* **YOUR ASSIGNMENT**
Beginning with the line that contains "ATOM 187 C C", output each line below exactly through the last one, both included, and nothing else.

* **ENTRIES PROVIDED**
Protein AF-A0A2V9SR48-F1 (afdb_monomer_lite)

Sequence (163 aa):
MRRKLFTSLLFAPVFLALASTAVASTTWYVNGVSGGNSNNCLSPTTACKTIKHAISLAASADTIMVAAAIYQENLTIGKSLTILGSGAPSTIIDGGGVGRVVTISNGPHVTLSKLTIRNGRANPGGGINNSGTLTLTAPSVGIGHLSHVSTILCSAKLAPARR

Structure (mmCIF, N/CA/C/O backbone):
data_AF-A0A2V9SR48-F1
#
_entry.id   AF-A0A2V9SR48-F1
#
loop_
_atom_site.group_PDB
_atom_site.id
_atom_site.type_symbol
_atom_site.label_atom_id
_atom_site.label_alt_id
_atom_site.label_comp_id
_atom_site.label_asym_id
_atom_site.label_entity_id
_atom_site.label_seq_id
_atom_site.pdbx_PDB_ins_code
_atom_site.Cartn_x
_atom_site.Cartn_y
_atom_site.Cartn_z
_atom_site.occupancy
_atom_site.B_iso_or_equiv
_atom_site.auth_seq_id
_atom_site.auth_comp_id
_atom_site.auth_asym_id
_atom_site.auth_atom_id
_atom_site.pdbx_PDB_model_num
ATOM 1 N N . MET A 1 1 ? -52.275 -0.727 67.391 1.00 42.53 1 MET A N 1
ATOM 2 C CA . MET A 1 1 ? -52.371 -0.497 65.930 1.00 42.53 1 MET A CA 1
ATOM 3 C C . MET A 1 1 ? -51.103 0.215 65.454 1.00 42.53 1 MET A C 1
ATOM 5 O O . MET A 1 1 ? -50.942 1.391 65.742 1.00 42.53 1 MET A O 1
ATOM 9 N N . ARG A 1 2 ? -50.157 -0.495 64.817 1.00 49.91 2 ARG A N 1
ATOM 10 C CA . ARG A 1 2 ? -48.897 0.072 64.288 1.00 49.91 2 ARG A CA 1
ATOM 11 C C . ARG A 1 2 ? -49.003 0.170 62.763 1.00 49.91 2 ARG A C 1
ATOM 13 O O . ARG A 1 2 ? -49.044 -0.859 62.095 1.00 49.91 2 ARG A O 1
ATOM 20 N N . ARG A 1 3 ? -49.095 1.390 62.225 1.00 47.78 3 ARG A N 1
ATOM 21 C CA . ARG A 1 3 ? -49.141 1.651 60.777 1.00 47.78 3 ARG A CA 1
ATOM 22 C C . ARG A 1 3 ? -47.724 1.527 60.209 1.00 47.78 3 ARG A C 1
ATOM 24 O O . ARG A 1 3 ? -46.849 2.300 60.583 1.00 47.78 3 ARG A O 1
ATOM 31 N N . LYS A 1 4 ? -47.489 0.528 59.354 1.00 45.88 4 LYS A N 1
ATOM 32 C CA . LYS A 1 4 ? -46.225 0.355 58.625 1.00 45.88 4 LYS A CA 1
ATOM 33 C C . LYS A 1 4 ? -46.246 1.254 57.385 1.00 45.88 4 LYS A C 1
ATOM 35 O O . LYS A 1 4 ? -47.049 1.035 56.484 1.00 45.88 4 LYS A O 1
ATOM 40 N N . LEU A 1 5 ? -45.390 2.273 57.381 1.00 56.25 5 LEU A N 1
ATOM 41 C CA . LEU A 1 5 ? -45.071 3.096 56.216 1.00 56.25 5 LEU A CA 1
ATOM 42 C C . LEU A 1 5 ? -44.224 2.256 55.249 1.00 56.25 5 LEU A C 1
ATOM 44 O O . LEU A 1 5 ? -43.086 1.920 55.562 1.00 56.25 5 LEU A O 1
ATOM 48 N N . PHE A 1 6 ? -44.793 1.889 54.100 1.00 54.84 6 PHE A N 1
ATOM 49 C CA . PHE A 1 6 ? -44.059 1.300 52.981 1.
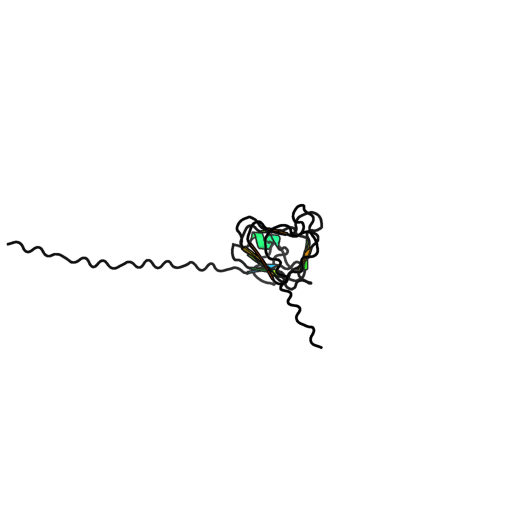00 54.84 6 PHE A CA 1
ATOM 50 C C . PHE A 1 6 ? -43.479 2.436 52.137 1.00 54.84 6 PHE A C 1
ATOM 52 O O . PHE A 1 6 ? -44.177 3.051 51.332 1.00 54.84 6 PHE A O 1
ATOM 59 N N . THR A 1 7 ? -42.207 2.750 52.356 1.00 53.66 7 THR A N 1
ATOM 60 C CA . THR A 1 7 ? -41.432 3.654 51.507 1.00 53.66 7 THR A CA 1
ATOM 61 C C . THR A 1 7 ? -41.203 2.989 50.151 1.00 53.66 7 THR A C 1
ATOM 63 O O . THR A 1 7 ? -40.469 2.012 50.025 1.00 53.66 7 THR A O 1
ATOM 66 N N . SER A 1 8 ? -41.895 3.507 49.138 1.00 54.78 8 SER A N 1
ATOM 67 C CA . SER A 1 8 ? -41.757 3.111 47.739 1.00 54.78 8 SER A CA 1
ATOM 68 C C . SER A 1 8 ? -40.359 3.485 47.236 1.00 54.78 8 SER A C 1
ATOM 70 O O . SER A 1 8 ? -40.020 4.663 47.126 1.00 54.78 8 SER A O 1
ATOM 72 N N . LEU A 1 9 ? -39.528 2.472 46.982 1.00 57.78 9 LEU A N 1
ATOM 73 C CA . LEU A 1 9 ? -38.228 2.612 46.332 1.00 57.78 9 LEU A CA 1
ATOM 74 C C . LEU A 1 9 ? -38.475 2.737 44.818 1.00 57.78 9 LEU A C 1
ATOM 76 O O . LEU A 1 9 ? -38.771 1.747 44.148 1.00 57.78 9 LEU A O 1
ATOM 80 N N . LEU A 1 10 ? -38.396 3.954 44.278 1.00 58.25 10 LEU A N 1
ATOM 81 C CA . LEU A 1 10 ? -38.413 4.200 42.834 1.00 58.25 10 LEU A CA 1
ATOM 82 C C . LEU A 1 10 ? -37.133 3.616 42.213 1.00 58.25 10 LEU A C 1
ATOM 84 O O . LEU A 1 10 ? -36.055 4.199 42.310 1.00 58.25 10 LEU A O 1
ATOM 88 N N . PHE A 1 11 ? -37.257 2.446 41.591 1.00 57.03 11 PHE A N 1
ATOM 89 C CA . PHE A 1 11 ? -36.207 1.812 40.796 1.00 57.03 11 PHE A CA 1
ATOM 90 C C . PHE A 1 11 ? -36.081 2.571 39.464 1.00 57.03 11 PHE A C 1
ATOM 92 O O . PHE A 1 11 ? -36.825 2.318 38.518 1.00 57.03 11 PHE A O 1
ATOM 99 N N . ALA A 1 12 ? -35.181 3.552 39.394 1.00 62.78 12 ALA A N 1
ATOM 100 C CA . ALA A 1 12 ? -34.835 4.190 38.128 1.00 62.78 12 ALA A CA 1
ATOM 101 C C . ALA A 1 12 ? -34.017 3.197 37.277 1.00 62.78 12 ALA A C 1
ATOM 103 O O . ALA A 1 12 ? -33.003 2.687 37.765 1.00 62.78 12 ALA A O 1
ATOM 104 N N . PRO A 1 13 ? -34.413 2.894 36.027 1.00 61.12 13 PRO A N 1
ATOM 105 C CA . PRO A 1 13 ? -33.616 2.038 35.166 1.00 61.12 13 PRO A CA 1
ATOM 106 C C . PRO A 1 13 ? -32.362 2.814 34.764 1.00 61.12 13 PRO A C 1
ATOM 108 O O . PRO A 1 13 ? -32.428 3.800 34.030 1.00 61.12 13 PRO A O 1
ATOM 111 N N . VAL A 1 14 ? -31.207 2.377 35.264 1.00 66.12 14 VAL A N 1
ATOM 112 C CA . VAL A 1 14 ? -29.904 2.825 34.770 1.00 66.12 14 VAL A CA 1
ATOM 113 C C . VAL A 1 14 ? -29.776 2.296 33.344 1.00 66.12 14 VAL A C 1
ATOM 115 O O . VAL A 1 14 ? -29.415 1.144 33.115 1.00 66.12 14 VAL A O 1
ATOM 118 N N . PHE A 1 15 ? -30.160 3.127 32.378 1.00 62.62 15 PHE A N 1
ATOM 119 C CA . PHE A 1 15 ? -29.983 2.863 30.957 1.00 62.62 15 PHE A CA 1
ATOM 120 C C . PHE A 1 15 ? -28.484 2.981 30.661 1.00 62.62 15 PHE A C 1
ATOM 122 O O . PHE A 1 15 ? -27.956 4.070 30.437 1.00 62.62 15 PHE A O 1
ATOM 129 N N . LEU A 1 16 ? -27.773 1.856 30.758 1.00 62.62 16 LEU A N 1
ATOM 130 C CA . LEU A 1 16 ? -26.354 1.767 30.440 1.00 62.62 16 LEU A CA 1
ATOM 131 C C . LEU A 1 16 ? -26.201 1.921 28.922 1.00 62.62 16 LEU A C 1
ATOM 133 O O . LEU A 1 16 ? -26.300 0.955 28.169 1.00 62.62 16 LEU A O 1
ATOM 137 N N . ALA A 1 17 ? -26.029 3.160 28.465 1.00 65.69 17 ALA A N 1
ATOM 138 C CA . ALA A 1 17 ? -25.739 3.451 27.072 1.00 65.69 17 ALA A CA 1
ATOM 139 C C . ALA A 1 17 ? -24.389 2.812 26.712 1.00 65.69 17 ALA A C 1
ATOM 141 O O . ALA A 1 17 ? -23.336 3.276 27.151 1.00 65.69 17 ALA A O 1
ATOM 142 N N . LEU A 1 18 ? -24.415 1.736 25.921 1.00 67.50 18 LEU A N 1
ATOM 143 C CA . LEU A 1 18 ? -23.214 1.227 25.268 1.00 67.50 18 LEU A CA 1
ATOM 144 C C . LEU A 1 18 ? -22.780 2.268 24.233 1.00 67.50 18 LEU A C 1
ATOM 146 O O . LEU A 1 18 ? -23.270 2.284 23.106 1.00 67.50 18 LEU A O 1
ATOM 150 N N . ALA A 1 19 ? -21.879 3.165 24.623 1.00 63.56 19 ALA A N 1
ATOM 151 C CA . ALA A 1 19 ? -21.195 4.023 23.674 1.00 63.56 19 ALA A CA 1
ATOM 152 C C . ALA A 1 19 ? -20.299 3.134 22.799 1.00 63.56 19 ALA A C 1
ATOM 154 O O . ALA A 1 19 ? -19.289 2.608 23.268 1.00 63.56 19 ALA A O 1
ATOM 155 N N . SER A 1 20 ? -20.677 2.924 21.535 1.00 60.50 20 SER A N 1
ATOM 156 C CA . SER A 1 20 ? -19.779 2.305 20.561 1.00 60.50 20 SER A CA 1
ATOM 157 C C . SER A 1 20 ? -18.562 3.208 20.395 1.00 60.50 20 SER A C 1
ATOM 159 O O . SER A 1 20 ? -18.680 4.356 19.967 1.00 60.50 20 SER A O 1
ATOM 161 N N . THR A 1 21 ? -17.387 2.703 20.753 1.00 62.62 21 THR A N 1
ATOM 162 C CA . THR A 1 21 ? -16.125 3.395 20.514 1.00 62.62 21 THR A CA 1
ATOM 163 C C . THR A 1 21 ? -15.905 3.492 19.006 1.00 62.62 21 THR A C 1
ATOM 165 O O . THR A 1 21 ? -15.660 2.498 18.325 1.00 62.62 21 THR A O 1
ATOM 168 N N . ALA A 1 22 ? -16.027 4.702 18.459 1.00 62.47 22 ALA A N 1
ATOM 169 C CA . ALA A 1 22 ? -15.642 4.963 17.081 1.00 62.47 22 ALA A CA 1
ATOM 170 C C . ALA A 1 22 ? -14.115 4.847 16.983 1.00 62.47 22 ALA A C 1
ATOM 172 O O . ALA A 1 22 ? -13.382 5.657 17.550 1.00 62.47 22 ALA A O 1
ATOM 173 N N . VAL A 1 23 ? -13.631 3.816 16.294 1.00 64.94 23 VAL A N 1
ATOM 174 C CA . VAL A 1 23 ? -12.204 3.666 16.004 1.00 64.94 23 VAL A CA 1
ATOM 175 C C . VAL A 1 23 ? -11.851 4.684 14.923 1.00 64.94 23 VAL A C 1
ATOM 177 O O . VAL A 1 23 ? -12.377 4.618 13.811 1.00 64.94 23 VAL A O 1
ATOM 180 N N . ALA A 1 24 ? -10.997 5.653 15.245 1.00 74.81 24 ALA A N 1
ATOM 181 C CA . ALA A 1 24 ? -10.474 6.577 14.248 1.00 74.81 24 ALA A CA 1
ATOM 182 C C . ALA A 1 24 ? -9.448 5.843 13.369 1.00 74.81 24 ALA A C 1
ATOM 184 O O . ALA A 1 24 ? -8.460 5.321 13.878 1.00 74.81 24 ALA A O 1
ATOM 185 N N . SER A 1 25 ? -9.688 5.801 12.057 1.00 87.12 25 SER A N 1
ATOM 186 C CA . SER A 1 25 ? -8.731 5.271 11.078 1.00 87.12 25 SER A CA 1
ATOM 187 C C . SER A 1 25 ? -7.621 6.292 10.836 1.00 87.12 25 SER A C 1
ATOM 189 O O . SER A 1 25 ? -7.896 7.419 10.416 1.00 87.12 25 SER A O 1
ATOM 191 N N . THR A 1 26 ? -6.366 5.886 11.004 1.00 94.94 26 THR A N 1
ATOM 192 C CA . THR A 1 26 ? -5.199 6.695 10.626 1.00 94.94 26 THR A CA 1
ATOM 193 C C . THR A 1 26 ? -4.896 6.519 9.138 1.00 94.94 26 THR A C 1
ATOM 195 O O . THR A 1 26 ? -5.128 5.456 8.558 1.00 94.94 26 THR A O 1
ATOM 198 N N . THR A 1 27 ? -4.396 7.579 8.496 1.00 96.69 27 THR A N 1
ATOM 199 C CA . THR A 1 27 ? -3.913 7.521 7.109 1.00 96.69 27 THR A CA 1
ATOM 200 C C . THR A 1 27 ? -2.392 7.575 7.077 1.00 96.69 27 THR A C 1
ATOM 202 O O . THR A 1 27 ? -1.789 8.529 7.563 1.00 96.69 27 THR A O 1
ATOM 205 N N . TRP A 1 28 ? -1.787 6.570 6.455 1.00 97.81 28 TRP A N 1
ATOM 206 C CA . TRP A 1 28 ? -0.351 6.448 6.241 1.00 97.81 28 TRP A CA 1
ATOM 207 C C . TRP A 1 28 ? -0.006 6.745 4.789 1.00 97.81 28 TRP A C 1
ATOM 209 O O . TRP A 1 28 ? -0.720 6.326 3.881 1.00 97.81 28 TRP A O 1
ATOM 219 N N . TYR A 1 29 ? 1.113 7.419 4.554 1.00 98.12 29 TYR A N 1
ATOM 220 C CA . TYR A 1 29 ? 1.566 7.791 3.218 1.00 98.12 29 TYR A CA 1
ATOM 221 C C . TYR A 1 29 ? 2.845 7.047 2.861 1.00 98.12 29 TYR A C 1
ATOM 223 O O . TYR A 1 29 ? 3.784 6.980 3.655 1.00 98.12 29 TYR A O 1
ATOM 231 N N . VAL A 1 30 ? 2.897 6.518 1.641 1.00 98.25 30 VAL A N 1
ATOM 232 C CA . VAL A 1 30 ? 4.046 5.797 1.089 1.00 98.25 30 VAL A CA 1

* **WRITTEN RESPONSE**
ATOM 187 C C . SER A 1 25 ? -7.621 6.292 10.836 1.00 87.12 25 SER A C 1
ATOM 189 O O . SER A 1 25 ? -7.896 7.419 10.416 1.00 87.12 25 SER A O 1
ATOM 191 N N . THR A 1 26 ? -6.366 5.886 11.004 1.00 94.94 26 THR A N 1
ATOM 192 C CA . THR A 1 26 ? -5.199 6.695 10.626 1.00 94.94 26 THR A CA 1
ATOM 193 C C . THR A 1 26 ? -4.896 6.519 9.138 1.00 94.94 26 THR A C 1
ATOM 195 O O . THR A 1 26 ? -5.128 5.456 8.558 1.00 94.94 26 THR A O 1
ATOM 198 N N . THR A 1 27 ? -4.396 7.579 8.496 1.00 96.69 27 THR A N 1
ATOM 199 C CA . THR A 1 27 ? -3.913 7.521 7.109 1.00 96.69 27 THR A CA 1
ATOM 200 C C . THR A 1 27 ? -2.392 7.575 7.077 1.00 96.69 27 THR A C 1
ATOM 202 O O . THR A 1 27 ? -1.789 8.529 7.563 1.00 96.69 27 THR A O 1
ATOM 205 N N . TRP A 1 28 ? -1.787 6.570 6.455 1.00 97.81 28 TRP A N 1
ATOM 206 C CA . TRP A 1 28 ? -0.351 6.448 6.241 1.00 97.81 28 TRP A CA 1
ATOM 207 C C . TRP A 1 28 ? -0.006 6.745 4.789 1.00 97.81 28 TRP A C 1
ATOM 209 O O . TRP A 1 28 ? -0.720 6.326 3.881 1.00 97.81 28 TRP A O 1
ATOM 219 N N . TYR A 1 29 ? 1.113 7.419 4.554 1.00 98.12 29 TYR A N 1
ATOM 220 C CA . TYR A 1 29 ? 1.566 7.791 3.218 1.00 98.12 29 TYR A CA 1
ATOM 221 C C . TYR A 1 29 ? 2.845 7.047 2.861 1.00 98.12 29 TYR A C 1
ATOM 223 O O . TYR A 1 29 ? 3.784 6.980 3.655 1.00 98.12 29 TYR A O 1
ATOM 231 N N . VAL A 1 30 ? 2.897 6.518 1.641 1.00 98.25 30 VAL A N 1
ATOM 232 C CA . VAL A 1 30 ? 4.046 5.797 1.089 1.00 98.25 30 VAL A CA 1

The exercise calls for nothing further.